(WHAT YOU NEED TO DO) For the data below, transcribe the part that opens with the line containing "ATOM 23 C C" and closes with the line containing "ATOM 75 O O", exactly and with no pictures.

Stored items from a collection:

Start of Block

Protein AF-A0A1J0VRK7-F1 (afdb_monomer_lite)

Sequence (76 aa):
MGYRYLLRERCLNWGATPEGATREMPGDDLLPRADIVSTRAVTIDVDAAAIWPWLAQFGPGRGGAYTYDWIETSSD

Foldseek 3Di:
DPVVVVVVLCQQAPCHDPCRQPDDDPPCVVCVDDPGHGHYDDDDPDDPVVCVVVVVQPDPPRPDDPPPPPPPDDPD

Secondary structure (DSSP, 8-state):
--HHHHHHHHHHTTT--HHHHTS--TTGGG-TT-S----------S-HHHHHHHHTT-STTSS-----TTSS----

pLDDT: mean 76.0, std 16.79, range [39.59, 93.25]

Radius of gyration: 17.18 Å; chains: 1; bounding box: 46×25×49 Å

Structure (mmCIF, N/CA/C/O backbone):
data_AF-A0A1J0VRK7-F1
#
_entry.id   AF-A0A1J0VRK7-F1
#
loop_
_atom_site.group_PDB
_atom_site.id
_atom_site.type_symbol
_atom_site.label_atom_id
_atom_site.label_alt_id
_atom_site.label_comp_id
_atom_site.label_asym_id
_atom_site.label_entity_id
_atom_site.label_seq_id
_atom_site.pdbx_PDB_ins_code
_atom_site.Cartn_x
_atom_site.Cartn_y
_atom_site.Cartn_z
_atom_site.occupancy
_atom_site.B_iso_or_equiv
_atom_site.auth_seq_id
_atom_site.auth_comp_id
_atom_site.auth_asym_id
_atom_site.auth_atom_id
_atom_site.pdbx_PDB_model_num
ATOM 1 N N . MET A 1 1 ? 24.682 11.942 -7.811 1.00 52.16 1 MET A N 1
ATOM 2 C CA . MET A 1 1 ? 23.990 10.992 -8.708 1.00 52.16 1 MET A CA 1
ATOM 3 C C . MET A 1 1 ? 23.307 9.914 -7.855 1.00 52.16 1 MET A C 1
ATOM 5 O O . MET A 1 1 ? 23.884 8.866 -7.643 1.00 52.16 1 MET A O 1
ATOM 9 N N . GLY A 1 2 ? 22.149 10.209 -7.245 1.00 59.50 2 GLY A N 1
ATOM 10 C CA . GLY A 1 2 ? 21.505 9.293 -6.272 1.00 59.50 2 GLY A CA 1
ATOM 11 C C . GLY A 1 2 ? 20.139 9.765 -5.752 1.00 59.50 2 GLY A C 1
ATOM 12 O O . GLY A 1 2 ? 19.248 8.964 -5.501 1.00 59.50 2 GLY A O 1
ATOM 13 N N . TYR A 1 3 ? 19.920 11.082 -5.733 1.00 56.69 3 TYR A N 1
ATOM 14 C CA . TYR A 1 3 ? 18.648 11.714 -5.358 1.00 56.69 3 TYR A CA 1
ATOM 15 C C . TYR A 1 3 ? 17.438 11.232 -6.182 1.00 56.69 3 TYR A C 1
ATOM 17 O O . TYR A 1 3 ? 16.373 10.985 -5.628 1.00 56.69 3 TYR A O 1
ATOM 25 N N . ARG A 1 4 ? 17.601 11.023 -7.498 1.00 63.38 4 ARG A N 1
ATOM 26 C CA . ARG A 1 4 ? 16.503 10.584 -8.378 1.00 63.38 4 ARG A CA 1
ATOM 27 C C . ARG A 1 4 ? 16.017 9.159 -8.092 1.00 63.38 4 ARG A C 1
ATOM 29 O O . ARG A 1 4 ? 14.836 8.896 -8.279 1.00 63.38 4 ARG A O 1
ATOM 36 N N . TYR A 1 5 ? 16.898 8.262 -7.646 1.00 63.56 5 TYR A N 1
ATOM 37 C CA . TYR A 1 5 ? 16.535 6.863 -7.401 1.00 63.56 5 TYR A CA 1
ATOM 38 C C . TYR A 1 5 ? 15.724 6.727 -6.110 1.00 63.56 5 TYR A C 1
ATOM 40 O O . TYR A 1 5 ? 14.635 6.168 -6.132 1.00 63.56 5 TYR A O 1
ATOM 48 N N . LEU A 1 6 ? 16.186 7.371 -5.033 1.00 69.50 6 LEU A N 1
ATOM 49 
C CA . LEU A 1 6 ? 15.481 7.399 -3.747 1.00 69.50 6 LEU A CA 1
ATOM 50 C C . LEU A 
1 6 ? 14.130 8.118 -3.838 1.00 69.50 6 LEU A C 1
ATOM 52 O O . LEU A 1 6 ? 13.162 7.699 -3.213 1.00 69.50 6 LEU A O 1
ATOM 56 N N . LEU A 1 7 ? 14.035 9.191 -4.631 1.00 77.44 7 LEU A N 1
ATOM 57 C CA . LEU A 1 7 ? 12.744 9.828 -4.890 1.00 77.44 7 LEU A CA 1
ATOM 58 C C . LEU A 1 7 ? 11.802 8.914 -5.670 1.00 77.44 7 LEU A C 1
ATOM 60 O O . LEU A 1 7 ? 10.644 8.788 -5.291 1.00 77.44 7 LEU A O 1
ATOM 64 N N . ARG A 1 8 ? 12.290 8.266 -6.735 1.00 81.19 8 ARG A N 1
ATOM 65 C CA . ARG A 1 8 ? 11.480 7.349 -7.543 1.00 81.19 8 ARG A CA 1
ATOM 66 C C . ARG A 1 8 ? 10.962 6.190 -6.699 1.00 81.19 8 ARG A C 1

End of Block
Start of Block

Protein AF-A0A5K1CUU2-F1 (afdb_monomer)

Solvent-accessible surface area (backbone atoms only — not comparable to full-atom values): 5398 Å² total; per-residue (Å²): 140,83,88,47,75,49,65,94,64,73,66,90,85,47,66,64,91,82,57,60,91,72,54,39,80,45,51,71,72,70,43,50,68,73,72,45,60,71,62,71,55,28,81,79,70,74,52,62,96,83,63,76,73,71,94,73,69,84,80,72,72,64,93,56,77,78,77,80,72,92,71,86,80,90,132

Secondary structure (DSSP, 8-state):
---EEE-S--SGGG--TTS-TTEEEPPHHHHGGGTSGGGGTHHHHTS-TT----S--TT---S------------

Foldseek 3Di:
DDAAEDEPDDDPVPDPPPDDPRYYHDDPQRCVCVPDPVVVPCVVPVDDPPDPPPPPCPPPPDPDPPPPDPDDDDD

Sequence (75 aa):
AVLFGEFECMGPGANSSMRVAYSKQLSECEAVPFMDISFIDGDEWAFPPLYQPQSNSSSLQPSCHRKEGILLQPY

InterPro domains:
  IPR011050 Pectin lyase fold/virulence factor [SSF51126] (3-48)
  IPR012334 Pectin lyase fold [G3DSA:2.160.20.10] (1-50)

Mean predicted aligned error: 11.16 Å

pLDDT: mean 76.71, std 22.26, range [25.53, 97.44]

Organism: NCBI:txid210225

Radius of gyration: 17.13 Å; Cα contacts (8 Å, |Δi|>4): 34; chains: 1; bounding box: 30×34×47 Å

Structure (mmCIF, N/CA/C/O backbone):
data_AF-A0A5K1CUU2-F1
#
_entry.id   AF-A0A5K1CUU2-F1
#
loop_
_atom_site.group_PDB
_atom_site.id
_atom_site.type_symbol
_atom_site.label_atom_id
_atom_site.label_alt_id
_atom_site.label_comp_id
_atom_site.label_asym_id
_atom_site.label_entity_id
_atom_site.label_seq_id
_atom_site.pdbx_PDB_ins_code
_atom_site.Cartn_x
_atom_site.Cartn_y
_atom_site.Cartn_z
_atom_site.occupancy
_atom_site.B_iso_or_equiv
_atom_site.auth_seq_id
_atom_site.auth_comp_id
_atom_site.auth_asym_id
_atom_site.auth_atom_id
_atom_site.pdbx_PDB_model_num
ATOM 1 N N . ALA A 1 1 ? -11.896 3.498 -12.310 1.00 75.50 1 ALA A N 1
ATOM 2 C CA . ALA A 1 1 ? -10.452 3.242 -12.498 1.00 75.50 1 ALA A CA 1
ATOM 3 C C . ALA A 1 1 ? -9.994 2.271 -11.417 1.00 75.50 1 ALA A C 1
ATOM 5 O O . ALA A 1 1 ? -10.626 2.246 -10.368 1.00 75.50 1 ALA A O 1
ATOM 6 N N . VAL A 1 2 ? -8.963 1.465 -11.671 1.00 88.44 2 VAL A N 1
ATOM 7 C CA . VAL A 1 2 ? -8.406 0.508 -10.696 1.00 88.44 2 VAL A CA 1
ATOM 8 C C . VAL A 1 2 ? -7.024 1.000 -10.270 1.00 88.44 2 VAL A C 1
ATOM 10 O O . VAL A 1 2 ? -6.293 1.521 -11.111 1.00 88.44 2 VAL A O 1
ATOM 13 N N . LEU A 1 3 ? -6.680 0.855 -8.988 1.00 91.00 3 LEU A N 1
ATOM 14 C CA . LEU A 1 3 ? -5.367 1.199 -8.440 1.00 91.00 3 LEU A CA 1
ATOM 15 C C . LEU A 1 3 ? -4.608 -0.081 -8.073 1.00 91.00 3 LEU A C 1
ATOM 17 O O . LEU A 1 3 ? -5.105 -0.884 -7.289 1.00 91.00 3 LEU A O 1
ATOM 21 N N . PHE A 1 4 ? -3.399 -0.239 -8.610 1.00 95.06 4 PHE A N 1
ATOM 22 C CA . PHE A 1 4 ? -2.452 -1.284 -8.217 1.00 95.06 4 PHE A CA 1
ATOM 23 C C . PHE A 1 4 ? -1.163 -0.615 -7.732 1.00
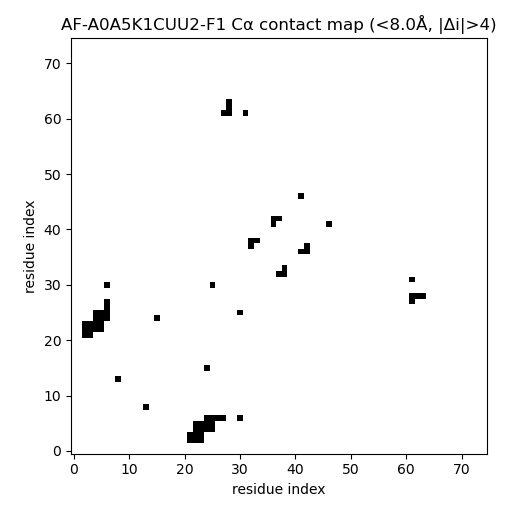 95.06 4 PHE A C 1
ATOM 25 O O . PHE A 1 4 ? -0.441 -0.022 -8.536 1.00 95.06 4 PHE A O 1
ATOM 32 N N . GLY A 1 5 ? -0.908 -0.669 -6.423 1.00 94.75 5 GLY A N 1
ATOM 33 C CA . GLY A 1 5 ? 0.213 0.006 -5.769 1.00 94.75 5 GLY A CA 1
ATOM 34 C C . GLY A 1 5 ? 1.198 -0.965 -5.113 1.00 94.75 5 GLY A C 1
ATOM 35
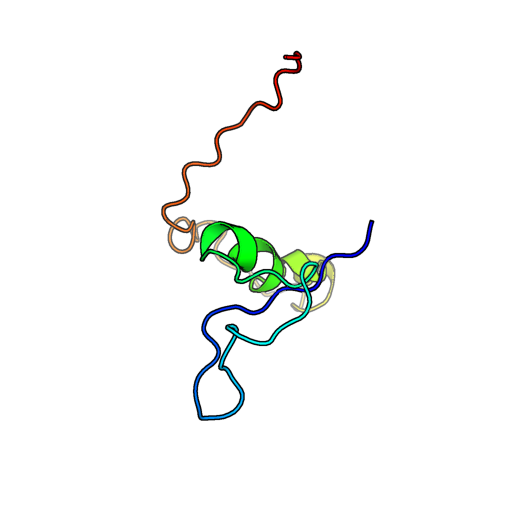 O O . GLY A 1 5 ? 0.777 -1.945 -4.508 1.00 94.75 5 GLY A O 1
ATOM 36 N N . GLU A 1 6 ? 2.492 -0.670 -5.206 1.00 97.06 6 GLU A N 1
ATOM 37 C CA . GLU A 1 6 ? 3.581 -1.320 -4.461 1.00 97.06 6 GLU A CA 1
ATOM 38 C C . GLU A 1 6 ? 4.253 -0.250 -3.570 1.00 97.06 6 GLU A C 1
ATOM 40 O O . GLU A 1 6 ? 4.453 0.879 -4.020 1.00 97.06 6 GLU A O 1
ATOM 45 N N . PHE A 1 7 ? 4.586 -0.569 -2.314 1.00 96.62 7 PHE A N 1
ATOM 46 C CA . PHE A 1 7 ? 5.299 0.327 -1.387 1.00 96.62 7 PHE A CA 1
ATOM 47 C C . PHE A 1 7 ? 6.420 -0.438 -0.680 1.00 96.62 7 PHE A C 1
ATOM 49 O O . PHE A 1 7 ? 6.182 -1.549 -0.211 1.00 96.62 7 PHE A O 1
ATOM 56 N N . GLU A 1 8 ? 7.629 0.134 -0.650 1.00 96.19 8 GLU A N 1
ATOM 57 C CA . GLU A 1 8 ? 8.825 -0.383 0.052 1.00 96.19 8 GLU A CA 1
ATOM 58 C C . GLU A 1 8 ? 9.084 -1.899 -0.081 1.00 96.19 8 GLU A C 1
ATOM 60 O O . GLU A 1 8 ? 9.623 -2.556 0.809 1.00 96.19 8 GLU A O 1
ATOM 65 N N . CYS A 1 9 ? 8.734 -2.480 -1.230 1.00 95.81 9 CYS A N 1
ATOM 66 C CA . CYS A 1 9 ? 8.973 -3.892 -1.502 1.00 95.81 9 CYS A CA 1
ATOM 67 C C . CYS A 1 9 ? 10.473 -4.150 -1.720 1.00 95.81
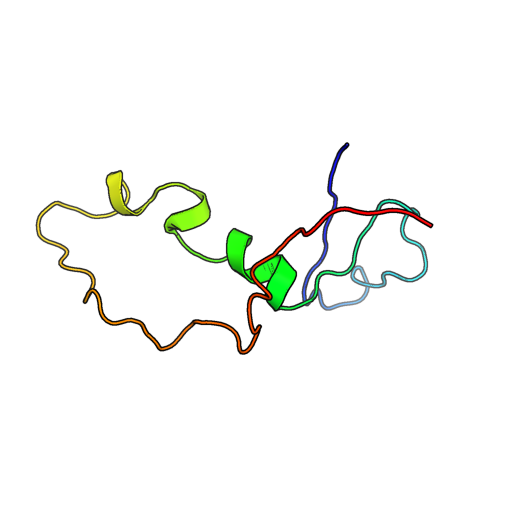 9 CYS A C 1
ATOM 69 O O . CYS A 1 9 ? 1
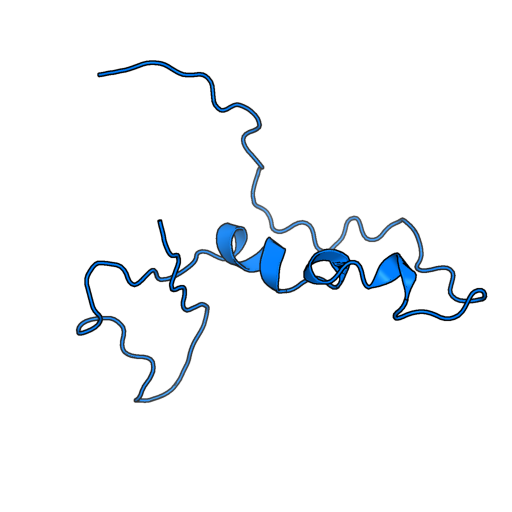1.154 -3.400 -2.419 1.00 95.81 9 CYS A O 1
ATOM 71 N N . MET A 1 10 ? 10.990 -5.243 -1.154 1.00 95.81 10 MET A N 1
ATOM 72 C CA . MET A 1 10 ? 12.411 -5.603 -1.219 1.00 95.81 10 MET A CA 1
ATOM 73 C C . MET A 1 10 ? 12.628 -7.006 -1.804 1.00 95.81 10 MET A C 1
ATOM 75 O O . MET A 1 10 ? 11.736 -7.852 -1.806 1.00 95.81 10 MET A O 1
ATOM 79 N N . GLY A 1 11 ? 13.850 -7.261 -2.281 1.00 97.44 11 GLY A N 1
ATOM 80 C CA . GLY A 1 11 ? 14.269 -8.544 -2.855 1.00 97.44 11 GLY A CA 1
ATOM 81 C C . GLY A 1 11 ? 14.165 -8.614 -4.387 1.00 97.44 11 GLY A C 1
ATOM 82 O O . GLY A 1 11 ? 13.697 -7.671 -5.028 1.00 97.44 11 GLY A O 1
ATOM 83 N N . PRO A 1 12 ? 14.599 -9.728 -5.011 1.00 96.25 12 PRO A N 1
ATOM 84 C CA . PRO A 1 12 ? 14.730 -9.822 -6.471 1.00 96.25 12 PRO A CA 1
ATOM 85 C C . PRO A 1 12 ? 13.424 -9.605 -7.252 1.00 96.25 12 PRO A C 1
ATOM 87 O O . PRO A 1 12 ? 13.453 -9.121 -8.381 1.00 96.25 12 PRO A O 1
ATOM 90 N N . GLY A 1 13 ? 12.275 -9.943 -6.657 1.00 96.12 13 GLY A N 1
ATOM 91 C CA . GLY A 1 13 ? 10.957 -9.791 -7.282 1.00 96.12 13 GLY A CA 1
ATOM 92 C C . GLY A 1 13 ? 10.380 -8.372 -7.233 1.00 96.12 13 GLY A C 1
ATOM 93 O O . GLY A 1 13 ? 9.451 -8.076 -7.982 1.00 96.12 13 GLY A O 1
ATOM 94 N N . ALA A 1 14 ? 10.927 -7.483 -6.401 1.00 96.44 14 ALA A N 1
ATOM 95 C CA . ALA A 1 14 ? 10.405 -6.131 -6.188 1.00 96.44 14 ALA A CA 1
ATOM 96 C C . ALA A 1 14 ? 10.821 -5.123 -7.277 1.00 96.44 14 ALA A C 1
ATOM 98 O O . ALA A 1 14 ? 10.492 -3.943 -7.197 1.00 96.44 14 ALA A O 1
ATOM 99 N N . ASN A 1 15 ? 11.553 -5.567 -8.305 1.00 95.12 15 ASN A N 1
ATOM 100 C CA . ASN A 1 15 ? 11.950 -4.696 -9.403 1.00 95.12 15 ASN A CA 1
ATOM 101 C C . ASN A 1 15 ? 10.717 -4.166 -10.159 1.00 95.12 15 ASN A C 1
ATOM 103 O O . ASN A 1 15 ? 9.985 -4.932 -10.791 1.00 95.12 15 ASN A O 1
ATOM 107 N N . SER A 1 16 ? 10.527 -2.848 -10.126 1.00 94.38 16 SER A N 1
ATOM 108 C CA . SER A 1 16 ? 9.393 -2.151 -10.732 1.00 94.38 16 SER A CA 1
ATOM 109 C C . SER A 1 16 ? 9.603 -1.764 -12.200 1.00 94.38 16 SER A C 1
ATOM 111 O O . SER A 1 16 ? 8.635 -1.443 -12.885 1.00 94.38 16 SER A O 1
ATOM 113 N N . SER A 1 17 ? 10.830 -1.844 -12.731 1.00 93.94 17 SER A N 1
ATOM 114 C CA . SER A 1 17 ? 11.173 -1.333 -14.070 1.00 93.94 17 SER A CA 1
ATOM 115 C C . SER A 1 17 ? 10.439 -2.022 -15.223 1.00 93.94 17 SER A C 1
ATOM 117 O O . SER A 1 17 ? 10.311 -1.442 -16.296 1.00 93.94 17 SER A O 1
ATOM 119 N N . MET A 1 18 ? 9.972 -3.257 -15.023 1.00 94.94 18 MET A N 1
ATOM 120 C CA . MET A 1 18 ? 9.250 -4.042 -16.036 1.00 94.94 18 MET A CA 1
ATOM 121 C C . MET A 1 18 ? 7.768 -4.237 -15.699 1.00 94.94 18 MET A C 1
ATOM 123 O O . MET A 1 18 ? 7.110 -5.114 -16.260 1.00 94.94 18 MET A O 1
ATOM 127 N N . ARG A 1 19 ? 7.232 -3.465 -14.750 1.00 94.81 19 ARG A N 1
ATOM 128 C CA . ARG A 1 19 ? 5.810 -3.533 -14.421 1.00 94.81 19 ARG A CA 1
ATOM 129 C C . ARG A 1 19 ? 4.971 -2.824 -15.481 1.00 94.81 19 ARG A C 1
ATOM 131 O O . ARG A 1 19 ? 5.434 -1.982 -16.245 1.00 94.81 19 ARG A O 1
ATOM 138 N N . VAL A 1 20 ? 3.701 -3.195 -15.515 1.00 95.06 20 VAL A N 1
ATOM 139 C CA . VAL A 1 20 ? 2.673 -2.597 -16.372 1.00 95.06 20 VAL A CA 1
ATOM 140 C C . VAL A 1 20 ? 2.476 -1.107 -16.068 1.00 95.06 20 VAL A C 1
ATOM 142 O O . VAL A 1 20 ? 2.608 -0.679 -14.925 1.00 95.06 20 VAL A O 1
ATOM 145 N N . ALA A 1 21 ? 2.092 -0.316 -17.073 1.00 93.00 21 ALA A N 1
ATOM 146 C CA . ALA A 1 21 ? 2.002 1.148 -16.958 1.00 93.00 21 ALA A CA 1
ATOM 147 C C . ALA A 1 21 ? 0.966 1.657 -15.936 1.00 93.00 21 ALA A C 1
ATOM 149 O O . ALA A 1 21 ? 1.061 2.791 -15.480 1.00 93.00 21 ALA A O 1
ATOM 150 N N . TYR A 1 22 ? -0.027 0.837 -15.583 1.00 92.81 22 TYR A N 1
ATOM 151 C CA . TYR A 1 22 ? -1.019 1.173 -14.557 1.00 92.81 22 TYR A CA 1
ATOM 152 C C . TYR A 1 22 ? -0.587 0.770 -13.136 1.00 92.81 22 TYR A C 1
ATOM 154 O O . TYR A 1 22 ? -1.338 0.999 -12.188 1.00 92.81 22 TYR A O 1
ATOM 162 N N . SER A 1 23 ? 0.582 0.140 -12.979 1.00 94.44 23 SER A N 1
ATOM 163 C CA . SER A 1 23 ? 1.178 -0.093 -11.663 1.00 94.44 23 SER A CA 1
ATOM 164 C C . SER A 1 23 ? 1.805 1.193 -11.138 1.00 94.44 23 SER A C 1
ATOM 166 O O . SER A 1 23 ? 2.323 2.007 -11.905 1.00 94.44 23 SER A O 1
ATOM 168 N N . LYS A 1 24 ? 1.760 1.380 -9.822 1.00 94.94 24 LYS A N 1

End of Block

(TASK RESPONSE)
ATOM 23 C C . PHE A 1 4 ? -1.163 -0.615 -7.732 1.00
 95.06 4 PHE A C 1
ATOM 25 O O . PHE A 1 4 ? -0.441 -0.022 -8.536 1.00 95.06 4 PHE A O 1
ATOM 32 N N . GLY A 1 5 ? -0.908 -0.669 -6.423 1.00 94.75 5 GLY A N 1
ATOM 33 C CA . GLY A 1 5 ? 0.213 0.006 -5.769 1.00 94.75 5 GLY A CA 1
ATOM 34 C C . GLY A 1 5 ? 1.198 -0.965 -5.113 1.00 94.75 5 GLY A C 1
ATOM 35
 O O . GLY A 1 5 ? 0.777 -1.945 -4.508 1.00 94.75 5 GLY A O 1
ATOM 36 N N . GLU A 1 6 ? 2.492 -0.670 -5.206 1.00 97.06 6 GLU A N 1
ATOM 37 C CA . GLU A 1 6 ? 3.581 -1.320 -4.461 1.00 97.06 6 GLU A CA 1
ATOM 38 C C . GLU A 1 6 ? 4.253 -0.250 -3.570 1.00 97.06 6 GLU A C 1
ATOM 40 O O . GLU A 1 6 ? 4.453 0.879 -4.020 1.00 97.06 6 GLU A O 1
ATOM 45 N N . PHE A 1 7 ? 4.586 -0.569 -2.314 1.00 96.62 7 PHE A N 1
ATOM 46 C CA . PHE A 1 7 ? 5.299 0.327 -1.387 1.00 96.62 7 PHE A CA 1
ATOM 47 C C . PHE A 1 7 ? 6.420 -0.438 -0.680 1.00 96.62 7 PHE A C 1
ATOM 49 O O . PHE A 1 7 ? 6.182 -1.549 -0.211 1.00 96.62 7 PHE A O 1
ATOM 56 N N . GLU A 1 8 ? 7.629 0.134 -0.650 1.00 96.19 8 GLU A N 1
ATOM 57 C CA . GLU A 1 8 ? 8.825 -0.383 0.052 1.00 96.19 8 GLU A CA 1
ATOM 58 C C . GLU A 1 8 ? 9.084 -1.899 -0.081 1.00 96.19 8 GLU A C 1
ATOM 60 O O . GLU A 1 8 ? 9.623 -2.556 0.809 1.00 96.19 8 GLU A O 1
ATOM 65 N N . CYS A 1 9 ? 8.734 -2.480 -1.230 1.00 95.81 9 CYS A N 1
ATOM 66 C CA . CYS A 1 9 ? 8.973 -3.892 -1.502 1.00 95.81 9 CYS A CA 1
ATOM 67 C C . CYS A 1 9 ? 10.473 -4.150 -1.720 1.00 95.81
 9 CYS A C 1
ATOM 69 O O . CYS A 1 9 ? 1
1.154 -3.400 -2.419 1.00 95.81 9 CYS A O 1
ATOM 71 N N . MET A 1 10 ? 10.990 -5.243 -1.154 1.00 95.81 10 MET A N 1
ATOM 72 C CA . MET A 1 10 ? 12.411 -5.603 -1.219 1.00 95.81 10 MET A CA 1
ATOM 73 C C . MET A 1 10 ? 12.628 -7.006 -1.804 1.00 95.81 10 MET A C 1
ATOM 75 O O . MET A 1 10 ? 11.736 -7.852 -1.806 1.00 95.81 10 MET A O 1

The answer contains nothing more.